Debt encourages impulse buying and overspending. The chief financial officer of a national credit card company said that consumers spend on the average of 25 to 30 percent more when they charge than if they purchase with a check or cash and that a great majority of those extra purchases are the result of impulse buying. Unrestricted debt assumption and credit cards have allowed people to buy immediately beyond the means to repay, without sacrificing needs and necessities.
Debt stifles resourcefulness. In a society that lives by the premise of “I want, what I want, when I want it,” the need to be resourceful—mending clothing, resoling shoes, and changing oil—in order to save money is no longer relevant. It is more convenient to purchase new or to charge services simply by “putting it on plastic,” and then paying for it later, regardless of interest or finance charges.

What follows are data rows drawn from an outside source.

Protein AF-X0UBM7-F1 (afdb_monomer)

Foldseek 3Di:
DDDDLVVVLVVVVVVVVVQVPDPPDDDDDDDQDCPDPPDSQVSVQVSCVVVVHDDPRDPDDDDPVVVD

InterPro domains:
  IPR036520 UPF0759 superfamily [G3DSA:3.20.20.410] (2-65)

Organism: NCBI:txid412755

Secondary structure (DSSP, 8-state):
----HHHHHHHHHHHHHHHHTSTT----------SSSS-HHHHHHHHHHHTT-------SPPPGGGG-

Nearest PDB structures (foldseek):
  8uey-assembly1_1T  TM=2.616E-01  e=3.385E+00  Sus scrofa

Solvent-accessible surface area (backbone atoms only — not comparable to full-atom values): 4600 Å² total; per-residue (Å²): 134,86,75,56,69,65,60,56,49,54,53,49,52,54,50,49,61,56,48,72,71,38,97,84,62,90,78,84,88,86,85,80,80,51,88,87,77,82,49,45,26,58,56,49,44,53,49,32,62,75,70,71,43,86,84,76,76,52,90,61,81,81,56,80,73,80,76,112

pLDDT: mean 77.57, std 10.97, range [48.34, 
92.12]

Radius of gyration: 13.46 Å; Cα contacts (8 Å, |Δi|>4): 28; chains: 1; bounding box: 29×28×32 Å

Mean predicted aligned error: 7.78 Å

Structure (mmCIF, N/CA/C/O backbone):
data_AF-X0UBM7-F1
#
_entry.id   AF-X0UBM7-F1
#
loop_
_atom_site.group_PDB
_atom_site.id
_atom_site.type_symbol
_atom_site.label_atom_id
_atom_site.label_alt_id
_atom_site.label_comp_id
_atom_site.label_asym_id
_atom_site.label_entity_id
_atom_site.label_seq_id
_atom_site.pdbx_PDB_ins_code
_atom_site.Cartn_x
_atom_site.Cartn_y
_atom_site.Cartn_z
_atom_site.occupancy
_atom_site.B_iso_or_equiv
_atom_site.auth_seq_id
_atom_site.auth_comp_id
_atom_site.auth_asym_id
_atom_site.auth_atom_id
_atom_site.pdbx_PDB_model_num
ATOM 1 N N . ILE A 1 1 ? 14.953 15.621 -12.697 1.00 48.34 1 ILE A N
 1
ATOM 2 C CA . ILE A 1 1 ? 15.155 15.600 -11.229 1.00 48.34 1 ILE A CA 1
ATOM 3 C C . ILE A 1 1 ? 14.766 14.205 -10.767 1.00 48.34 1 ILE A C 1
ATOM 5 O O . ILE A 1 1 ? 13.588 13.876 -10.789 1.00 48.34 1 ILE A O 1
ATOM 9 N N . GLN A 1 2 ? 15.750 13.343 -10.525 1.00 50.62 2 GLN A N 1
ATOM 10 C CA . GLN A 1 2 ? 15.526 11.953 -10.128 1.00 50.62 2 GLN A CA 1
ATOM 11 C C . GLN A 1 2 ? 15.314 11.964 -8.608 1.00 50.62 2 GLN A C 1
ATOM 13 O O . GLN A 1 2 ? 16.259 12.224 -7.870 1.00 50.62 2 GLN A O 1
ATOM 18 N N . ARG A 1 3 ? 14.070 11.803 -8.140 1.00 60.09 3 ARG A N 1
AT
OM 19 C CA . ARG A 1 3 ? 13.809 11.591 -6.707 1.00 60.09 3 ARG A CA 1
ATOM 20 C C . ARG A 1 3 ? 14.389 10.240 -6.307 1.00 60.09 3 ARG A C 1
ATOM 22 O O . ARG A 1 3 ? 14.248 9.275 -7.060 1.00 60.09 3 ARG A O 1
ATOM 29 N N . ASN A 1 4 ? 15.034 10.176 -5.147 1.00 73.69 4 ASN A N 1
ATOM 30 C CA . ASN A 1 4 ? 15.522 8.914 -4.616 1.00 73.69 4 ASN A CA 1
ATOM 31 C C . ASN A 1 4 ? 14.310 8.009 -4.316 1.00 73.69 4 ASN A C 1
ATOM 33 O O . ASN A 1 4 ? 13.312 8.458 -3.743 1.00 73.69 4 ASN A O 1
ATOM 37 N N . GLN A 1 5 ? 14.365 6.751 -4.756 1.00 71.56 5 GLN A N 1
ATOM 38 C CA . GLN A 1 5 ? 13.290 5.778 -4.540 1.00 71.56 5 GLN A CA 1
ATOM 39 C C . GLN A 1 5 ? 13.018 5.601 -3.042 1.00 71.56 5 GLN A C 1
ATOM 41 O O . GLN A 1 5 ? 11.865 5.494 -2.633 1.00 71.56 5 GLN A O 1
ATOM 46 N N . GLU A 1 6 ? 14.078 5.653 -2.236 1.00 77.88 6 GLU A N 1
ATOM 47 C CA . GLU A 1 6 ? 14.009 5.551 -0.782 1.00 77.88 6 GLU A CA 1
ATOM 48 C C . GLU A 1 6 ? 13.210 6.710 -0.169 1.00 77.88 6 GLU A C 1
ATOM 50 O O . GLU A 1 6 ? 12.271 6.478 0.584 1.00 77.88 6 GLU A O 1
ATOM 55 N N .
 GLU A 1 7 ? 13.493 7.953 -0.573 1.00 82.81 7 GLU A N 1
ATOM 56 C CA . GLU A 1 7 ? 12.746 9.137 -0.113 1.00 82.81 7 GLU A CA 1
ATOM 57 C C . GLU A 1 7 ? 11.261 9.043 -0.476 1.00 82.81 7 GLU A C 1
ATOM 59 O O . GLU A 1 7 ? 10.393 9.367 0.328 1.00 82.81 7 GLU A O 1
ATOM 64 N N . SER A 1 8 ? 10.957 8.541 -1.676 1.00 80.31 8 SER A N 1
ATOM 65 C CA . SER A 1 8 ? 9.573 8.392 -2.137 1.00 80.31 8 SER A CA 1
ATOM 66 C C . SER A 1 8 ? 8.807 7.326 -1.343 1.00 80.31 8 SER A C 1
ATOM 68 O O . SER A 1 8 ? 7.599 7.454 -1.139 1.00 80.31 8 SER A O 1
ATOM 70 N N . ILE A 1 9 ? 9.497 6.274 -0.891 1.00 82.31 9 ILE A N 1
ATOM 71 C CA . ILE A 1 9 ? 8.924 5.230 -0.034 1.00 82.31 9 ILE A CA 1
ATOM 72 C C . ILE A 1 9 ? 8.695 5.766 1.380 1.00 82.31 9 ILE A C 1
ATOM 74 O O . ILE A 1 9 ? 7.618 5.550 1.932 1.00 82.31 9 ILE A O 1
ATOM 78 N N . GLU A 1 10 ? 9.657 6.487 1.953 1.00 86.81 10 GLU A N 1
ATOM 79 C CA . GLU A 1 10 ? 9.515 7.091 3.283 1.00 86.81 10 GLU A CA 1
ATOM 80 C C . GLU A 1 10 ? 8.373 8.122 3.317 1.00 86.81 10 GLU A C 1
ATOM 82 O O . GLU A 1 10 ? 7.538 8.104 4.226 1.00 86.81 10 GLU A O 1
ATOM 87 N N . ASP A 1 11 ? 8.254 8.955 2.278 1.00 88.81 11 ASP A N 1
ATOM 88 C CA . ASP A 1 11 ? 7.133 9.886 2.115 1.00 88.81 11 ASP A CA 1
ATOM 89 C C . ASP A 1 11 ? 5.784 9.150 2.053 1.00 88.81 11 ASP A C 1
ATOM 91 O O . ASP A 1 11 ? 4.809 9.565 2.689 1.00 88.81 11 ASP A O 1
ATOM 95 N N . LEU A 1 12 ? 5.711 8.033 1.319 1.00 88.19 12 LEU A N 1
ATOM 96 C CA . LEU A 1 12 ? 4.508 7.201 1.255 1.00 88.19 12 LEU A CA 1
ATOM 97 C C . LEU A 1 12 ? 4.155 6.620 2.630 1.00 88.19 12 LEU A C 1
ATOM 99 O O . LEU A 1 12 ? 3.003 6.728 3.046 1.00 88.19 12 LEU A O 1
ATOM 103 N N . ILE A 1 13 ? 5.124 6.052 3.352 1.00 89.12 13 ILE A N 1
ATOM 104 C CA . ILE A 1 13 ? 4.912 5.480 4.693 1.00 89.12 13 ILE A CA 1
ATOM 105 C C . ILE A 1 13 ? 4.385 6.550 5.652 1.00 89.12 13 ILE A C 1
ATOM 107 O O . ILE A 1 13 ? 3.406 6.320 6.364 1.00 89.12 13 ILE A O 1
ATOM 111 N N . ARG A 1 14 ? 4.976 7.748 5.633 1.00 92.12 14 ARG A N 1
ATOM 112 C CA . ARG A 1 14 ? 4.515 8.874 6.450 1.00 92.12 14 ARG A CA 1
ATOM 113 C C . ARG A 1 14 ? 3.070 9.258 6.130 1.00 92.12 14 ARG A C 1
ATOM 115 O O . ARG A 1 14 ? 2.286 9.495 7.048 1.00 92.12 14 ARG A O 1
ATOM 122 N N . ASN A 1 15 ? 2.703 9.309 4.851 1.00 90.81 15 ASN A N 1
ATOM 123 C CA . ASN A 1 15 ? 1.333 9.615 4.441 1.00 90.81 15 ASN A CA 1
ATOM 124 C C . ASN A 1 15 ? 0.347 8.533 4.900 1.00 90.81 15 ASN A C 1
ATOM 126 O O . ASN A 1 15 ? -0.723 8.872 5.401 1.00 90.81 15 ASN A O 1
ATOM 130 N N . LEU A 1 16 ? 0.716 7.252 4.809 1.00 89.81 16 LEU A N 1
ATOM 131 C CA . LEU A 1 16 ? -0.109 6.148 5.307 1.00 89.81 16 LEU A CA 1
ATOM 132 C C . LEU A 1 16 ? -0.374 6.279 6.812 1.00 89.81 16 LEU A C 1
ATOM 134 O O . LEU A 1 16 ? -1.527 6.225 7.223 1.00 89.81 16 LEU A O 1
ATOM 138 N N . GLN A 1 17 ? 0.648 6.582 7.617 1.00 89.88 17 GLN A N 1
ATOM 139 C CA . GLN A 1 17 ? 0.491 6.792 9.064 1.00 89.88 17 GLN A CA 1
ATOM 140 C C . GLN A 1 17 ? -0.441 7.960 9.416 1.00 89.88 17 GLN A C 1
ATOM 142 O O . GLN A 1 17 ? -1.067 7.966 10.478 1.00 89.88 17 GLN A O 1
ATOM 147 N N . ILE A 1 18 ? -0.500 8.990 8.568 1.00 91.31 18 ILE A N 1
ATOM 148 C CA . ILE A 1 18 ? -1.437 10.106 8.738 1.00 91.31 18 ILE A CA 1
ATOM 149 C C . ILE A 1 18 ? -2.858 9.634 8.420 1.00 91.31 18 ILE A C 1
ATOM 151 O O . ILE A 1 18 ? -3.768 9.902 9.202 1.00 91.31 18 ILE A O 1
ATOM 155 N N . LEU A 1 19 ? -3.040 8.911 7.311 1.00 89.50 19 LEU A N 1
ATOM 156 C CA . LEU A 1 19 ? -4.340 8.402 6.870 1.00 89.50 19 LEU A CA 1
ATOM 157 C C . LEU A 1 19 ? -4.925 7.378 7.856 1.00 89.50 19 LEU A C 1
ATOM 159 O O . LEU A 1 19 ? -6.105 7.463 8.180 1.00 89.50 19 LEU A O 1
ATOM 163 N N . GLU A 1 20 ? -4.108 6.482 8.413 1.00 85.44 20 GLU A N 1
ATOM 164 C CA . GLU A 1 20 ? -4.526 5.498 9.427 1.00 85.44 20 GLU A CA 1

Debt eliminates family financial planning. Rather than planning for the future and allowing for a margin of errors, overruns, and changes to dictate future financial development, debt eliminates the necessity for future planning because the course for the financial future of the family will have already been set: pay the debt that has been accumulated.
Debt teaches children that the world’s method of managing money is normal. Debt causes children to have a casual regard for using credit cards, obtaining loans and mortgages, and keeping vows to pay the bills. For this reason, we have children who have graduated from college by borrowing for education expenses and living to the limit of their credit cards. They have never considered paying cash for transportation or anything else and have begun adult life with so much debt that they have to work for years just to pay for the debt accumulated during their college years.